Although the data below holds other lines too, output only those from the line with "ATOM 94 C CA" up to and including the line with "ATOM 113 N N", exactly as they appear.

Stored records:
/---
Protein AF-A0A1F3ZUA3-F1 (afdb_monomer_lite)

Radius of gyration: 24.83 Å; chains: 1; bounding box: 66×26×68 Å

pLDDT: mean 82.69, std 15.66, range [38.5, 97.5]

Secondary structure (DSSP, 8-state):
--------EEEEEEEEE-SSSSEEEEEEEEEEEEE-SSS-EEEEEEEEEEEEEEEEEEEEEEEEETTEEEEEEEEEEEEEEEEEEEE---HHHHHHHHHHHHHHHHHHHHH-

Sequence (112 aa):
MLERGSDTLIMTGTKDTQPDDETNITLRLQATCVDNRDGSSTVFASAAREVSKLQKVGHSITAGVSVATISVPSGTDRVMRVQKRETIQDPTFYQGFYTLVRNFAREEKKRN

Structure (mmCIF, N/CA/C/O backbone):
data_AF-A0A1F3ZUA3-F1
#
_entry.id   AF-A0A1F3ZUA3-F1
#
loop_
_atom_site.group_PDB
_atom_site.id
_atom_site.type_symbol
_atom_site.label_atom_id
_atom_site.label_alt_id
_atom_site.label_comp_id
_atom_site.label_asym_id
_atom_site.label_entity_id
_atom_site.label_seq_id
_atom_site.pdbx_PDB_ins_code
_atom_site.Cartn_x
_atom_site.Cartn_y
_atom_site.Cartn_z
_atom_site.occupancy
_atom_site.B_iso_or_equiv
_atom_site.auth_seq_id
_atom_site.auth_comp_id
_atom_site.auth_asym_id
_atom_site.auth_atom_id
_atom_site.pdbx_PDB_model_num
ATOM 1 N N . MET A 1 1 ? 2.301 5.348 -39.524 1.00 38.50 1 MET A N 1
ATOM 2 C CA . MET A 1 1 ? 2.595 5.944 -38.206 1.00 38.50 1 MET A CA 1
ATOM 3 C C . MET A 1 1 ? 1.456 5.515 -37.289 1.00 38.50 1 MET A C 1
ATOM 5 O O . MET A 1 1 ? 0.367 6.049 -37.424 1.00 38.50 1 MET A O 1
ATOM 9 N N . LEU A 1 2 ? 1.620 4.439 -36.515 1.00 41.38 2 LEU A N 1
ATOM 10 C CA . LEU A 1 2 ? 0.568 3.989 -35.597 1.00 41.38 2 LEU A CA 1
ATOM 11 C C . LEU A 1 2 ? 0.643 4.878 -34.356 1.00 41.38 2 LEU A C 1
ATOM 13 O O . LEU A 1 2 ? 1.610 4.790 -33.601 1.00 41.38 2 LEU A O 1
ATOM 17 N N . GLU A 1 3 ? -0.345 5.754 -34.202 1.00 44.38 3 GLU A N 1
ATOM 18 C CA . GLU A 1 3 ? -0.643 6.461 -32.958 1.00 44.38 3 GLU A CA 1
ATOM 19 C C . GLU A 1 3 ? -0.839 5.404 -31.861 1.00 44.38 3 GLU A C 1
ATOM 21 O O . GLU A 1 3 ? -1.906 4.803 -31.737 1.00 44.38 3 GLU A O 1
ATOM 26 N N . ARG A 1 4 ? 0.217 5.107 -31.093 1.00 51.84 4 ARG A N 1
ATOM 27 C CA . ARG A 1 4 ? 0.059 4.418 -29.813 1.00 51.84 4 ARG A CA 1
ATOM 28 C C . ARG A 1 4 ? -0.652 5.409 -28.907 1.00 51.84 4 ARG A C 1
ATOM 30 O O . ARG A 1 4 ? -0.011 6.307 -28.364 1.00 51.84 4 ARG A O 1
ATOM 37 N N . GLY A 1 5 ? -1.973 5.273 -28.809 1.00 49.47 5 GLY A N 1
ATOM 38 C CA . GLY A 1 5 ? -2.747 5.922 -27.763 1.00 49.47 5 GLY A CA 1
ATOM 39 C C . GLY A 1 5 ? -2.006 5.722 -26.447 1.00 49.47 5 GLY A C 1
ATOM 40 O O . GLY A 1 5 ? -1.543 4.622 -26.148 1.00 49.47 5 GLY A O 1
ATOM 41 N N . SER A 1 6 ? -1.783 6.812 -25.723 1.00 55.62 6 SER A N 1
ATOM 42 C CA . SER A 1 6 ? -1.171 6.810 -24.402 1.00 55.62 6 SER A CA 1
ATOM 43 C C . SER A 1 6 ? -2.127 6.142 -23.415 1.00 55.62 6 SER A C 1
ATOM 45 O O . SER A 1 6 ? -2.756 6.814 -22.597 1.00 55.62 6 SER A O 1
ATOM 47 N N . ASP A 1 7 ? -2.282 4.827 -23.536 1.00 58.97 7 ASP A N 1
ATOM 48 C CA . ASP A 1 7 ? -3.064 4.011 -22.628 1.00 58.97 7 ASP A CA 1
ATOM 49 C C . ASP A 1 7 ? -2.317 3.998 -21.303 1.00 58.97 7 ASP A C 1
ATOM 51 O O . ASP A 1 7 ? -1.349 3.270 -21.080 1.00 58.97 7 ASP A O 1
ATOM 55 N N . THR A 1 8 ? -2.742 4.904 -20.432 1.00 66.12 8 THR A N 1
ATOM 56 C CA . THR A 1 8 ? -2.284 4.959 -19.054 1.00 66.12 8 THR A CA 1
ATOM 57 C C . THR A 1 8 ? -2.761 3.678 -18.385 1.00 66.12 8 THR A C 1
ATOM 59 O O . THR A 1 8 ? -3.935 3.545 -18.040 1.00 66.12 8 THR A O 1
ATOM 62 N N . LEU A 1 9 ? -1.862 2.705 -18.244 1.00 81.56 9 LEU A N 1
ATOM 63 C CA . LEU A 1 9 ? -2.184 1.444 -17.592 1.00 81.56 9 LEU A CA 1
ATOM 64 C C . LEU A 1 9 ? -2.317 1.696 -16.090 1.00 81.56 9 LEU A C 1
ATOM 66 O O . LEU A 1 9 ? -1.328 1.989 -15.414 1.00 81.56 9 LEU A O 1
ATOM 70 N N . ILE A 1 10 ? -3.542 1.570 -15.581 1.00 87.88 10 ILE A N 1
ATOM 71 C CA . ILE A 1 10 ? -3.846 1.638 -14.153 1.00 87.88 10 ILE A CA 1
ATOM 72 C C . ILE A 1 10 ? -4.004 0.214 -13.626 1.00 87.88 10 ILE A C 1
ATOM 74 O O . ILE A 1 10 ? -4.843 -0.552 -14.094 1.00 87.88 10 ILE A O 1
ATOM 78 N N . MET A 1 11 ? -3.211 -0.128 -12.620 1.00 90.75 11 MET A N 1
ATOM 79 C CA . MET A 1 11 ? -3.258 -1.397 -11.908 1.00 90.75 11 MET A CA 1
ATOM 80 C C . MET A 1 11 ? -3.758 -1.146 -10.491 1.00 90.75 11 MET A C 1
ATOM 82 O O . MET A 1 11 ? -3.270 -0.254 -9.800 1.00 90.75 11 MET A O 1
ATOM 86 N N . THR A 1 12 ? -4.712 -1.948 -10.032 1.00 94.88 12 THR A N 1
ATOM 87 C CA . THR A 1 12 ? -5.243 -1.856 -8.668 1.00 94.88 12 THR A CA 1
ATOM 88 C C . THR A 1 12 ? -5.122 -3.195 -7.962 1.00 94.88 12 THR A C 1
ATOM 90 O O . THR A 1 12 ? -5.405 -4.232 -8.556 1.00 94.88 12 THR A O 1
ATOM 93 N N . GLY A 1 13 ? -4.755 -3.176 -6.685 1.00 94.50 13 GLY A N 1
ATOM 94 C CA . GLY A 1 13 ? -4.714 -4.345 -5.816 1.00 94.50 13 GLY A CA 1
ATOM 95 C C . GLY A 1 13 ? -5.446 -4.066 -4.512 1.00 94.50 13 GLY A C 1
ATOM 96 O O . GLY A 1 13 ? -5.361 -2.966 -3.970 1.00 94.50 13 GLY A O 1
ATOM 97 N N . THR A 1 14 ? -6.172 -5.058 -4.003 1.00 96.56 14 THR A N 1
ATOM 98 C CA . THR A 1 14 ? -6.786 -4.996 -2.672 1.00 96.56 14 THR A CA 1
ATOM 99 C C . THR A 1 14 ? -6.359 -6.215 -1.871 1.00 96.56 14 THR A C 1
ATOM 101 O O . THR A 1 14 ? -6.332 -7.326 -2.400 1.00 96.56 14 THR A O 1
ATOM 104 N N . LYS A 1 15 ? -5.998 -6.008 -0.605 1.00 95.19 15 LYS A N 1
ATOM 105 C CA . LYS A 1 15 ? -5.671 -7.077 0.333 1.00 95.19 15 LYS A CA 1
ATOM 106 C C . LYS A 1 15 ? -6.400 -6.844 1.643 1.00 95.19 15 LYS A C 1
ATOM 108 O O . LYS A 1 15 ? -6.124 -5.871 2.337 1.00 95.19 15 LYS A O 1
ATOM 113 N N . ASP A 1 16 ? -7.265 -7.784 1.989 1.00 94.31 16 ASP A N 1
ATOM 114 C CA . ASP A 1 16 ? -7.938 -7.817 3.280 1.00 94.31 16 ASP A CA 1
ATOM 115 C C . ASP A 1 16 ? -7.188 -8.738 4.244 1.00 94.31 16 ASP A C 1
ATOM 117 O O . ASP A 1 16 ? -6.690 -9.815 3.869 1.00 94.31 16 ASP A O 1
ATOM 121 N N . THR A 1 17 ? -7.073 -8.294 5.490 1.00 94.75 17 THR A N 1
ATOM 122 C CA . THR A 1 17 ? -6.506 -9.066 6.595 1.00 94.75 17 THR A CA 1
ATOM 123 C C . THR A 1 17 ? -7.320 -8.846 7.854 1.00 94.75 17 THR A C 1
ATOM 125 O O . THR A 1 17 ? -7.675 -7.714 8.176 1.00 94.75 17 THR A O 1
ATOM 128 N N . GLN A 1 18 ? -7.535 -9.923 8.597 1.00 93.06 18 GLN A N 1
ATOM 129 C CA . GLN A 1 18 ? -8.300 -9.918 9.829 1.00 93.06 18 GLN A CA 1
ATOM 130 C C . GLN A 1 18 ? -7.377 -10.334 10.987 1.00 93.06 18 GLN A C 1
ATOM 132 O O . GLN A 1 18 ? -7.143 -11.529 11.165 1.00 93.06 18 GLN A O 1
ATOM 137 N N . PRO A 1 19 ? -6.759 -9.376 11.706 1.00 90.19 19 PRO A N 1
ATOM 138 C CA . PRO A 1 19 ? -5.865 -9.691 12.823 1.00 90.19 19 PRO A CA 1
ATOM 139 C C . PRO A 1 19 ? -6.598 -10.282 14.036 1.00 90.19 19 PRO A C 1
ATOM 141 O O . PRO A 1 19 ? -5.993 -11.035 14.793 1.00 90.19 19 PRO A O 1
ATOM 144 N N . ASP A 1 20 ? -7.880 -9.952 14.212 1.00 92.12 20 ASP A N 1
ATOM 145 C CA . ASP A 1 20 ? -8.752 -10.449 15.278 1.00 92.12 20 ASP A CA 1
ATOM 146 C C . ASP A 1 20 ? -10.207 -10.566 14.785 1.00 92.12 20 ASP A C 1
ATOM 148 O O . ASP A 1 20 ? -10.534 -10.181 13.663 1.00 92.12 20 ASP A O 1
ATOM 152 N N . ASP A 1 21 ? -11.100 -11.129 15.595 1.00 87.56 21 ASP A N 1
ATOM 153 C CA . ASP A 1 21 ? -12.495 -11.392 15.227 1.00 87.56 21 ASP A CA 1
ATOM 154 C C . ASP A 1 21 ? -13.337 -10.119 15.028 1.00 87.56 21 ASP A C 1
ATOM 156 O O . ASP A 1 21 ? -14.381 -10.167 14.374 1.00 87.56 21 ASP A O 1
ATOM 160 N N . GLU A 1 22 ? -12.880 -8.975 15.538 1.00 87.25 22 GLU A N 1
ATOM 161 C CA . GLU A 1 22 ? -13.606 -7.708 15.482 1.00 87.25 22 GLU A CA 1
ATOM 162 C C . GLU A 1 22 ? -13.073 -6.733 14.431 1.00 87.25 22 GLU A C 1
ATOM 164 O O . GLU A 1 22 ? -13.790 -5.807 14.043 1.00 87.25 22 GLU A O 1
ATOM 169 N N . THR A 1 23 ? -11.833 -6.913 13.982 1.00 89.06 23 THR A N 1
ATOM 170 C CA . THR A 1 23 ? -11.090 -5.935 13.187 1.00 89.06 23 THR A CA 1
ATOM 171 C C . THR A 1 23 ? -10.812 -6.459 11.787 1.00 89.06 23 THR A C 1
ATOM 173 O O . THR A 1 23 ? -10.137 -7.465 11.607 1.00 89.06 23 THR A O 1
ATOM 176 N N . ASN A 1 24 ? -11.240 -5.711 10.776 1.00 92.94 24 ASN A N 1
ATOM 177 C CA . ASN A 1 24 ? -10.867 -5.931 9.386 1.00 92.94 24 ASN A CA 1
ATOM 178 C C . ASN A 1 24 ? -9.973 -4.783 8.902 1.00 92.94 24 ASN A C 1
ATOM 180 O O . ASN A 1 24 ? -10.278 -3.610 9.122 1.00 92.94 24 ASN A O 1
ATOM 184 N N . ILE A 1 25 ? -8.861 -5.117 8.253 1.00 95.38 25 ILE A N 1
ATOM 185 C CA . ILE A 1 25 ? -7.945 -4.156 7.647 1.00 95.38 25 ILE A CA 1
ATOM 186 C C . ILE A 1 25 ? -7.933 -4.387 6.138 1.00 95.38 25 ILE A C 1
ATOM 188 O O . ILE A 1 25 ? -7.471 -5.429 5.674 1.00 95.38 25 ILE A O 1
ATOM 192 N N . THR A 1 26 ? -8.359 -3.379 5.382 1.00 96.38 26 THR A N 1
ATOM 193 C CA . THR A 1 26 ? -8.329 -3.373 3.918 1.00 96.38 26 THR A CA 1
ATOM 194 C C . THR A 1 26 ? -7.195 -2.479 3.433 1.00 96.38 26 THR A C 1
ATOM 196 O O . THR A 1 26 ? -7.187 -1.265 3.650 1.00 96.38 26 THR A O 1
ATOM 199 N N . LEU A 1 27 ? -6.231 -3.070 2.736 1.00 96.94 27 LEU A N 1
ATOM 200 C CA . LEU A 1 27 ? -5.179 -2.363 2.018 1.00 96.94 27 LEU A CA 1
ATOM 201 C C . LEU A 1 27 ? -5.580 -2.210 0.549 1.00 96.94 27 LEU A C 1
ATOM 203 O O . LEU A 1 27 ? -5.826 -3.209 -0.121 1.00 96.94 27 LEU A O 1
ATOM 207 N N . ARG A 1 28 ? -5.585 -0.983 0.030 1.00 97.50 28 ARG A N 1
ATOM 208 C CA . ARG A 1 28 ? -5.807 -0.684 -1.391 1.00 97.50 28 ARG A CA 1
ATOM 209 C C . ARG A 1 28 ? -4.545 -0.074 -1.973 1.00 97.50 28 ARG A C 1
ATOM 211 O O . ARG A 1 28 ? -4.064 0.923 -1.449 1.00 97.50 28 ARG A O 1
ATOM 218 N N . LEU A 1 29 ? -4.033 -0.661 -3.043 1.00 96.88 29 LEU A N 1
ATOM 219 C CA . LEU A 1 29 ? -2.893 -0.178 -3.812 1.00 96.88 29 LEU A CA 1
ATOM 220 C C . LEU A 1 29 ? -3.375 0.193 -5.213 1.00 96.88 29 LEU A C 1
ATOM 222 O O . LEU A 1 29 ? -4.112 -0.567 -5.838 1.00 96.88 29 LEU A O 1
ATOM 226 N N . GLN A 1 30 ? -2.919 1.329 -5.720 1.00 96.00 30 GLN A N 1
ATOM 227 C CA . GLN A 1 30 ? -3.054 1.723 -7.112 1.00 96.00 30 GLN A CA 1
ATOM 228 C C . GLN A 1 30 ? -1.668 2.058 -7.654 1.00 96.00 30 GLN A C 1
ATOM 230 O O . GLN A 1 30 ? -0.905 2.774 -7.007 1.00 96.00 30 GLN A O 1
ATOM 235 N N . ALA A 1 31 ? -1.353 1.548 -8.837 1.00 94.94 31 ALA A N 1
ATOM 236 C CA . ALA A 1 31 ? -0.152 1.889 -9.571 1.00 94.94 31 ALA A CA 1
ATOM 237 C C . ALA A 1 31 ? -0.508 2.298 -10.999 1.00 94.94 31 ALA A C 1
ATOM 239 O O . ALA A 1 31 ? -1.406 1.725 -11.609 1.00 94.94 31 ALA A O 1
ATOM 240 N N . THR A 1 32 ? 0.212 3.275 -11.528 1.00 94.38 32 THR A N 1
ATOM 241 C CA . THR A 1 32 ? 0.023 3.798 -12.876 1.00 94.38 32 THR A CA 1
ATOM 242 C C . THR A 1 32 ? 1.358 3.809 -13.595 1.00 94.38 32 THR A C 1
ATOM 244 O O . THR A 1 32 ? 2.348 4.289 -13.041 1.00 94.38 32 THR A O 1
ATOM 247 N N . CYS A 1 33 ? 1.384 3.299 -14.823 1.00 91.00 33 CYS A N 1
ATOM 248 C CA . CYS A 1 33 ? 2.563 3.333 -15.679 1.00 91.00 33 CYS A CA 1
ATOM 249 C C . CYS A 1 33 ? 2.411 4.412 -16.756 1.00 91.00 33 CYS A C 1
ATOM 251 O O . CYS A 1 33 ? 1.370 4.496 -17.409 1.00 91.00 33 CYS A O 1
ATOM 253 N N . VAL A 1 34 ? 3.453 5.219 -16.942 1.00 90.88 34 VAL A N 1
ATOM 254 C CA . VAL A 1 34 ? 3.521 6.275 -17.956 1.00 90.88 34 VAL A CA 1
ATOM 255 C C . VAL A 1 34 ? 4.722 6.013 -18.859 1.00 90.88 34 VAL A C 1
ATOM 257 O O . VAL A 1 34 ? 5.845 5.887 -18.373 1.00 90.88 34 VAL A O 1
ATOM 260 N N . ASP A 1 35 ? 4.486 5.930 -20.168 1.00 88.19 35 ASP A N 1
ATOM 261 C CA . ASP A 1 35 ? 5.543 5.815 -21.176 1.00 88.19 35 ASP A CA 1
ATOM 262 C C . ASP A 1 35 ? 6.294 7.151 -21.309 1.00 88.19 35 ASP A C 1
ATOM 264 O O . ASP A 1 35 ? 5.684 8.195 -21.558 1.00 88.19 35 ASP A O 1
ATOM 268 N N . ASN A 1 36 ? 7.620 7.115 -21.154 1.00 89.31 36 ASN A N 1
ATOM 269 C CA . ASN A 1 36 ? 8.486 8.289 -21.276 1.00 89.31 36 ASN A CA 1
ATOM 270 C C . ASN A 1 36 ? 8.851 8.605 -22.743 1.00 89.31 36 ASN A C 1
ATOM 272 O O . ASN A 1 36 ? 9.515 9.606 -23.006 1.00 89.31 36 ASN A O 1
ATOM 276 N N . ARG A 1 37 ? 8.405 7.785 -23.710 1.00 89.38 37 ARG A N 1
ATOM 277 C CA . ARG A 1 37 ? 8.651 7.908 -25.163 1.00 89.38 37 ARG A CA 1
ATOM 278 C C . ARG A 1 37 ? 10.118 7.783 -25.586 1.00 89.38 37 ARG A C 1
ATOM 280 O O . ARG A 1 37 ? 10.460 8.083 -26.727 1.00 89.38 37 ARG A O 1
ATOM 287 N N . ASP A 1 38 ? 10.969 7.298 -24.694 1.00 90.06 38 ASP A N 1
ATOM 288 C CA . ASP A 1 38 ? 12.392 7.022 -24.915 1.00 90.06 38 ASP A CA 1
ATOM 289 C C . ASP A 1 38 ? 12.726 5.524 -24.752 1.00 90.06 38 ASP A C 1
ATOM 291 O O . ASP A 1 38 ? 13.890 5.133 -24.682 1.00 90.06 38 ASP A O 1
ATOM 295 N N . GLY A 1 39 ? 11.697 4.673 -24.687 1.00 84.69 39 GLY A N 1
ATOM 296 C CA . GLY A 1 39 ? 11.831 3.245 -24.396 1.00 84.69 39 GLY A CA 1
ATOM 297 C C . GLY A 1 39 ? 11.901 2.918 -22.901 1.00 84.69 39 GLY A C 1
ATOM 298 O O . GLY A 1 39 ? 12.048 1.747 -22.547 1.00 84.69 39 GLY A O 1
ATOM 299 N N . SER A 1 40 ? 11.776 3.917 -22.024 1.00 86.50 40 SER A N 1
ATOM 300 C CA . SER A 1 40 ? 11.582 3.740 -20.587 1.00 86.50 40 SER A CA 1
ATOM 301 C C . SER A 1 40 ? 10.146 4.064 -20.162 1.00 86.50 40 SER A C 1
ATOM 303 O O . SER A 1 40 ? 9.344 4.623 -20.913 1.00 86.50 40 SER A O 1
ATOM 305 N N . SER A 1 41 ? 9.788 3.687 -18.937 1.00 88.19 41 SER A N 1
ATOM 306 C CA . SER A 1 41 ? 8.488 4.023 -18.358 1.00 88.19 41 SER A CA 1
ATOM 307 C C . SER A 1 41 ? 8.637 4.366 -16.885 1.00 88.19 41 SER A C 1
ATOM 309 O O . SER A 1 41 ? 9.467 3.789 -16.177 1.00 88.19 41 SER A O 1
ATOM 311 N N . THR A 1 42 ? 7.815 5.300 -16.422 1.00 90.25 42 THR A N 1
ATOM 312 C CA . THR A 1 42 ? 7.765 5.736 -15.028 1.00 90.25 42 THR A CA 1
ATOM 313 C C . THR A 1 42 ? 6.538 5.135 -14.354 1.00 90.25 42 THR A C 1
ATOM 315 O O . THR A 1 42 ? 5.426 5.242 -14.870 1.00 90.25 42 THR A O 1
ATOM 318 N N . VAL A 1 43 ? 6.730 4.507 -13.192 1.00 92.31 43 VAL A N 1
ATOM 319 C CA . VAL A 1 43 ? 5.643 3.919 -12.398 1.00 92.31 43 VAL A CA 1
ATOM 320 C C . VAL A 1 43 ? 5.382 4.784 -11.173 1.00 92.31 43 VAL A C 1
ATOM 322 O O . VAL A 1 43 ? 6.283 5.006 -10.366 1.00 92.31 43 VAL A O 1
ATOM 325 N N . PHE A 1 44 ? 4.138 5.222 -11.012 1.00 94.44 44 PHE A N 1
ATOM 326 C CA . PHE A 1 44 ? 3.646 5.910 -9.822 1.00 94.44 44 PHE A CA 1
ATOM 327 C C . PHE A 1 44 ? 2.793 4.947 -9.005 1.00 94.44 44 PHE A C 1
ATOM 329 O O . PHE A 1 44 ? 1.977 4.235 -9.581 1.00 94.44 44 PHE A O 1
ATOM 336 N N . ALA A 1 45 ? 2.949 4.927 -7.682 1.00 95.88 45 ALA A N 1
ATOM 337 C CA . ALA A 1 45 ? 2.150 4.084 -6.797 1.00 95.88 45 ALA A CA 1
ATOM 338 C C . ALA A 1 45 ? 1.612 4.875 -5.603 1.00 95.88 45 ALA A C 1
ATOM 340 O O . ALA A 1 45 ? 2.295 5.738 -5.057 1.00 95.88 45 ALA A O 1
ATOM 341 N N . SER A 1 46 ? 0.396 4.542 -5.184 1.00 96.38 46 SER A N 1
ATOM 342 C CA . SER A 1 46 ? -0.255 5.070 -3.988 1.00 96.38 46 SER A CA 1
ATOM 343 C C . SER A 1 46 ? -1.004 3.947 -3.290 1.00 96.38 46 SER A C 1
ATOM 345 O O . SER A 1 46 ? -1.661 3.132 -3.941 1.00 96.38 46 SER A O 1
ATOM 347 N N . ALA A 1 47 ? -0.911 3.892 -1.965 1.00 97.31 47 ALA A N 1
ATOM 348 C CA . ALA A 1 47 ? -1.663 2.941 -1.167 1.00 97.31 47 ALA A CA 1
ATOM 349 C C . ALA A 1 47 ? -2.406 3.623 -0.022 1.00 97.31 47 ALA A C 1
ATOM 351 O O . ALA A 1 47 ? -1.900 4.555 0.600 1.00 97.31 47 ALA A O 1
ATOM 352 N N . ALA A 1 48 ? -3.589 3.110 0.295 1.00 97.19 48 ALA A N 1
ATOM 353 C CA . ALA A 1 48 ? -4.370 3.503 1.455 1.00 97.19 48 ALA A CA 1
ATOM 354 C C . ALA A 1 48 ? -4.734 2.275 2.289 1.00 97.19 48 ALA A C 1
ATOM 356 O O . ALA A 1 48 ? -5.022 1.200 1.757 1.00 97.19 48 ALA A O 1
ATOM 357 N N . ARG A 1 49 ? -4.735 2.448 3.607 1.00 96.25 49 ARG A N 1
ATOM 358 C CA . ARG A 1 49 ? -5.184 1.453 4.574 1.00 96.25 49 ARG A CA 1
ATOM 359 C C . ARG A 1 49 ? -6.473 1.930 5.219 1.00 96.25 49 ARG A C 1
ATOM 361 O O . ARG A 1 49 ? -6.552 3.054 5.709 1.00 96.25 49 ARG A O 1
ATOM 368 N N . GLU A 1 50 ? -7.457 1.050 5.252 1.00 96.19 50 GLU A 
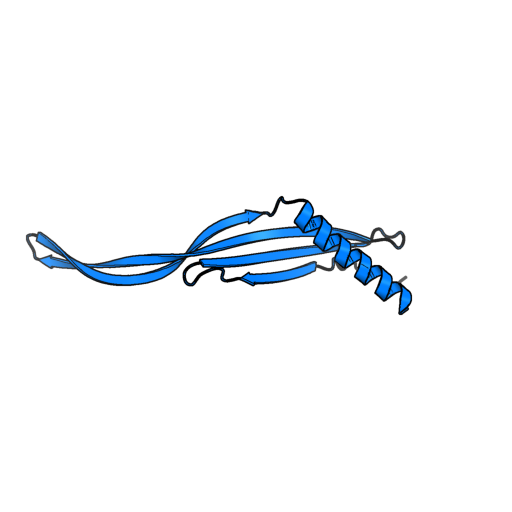N 1
ATOM 369 C CA . GLU A 1 50 ? -8.708 1.223 5.970 1.00 96.19 50 GLU A CA 1
ATOM 370 C C . GLU A 1 50 ? -8.788 0.200 7.098 1.00 96.19 50 GLU A C 1
ATOM 372 O O . GLU A 1 50 ? -8.562 -0.985 6.875 1.00 96.19 50 GLU A O 1
ATOM 377 N N . VAL A 1 51 ? -9.082 0.663 8.309 1.00 93.44 51 VAL A N 1
ATOM 378 C CA . VAL A 1 51 ? -9.304 -0.181 9.483 1.00 93.44 51 VAL A CA 1
ATOM 379 C C . VAL A 1 51 ? -10.765 -0.059 9.873 1.00 93.44 51 VAL A C 1
ATOM 381 O O . VAL A 1 51 ? -11.233 1.029 10.221 1.00 93.44 51 VAL A O 1
ATOM 384 N N . SER A 1 52 ? -11.460 -1.184 9.854 1.00 87.94 52 SER A N 1
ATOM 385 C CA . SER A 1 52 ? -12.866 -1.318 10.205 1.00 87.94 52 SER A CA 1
\---
> [SOLUTION FOR THIS TASK]
ATOM 94 C CA . GLY A 1 13 ? -4.714 -4.345 -5.816 1.00 94.50 13 GLY A CA 1
ATOM 95 C C . GLY A 1 13 ? -5.446 -4.066 -4.512 1.00 94.50 13 GLY A C 1
ATOM 96 O O . GLY A 1 13 ? -5.361 -2.966 -3.970 1.00 94.50 13 GLY A O 1
ATOM 97 N N . THR A 1 14 ? -6.172 -5.058 -4.003 1.00 96.56 14 THR A N 1
ATOM 98 C CA . THR A 1 14 ? -6.786 -4.996 -2.672 1.00 96.56 14 THR A CA 1
ATOM 99 C C . THR A 1 14 ? -6.359 -6.215 -1.871 1.00 96.56 14 THR A C 1
ATOM 101 O O . THR A 1 14 ? -6.332 -7.326 -2.400 1.00 96.56 14 THR A O 1
ATOM 104 N N . LYS A 1 15 ? -5.998 -6.008 -0.605 1.00 95.19 15 LYS A N 1
ATOM 105 C CA . LYS A 1 15 ? -5.671 -7.077 0.333 1.00 95.19 15 LYS A CA 1
ATOM 106 C C . LYS A 1 15 ? -6.400 -6.844 1.643 1.00 95.19 15 LYS A C 1
ATOM 108 O O . LYS A 1 15 ? -6.124 -5.871 2.337 1.00 95.19 15 LYS A O 1
ATOM 113 N N . ASP A 1 16 ? -7.265 -7.784 1.989 1.00 94.31 16 ASP A N 1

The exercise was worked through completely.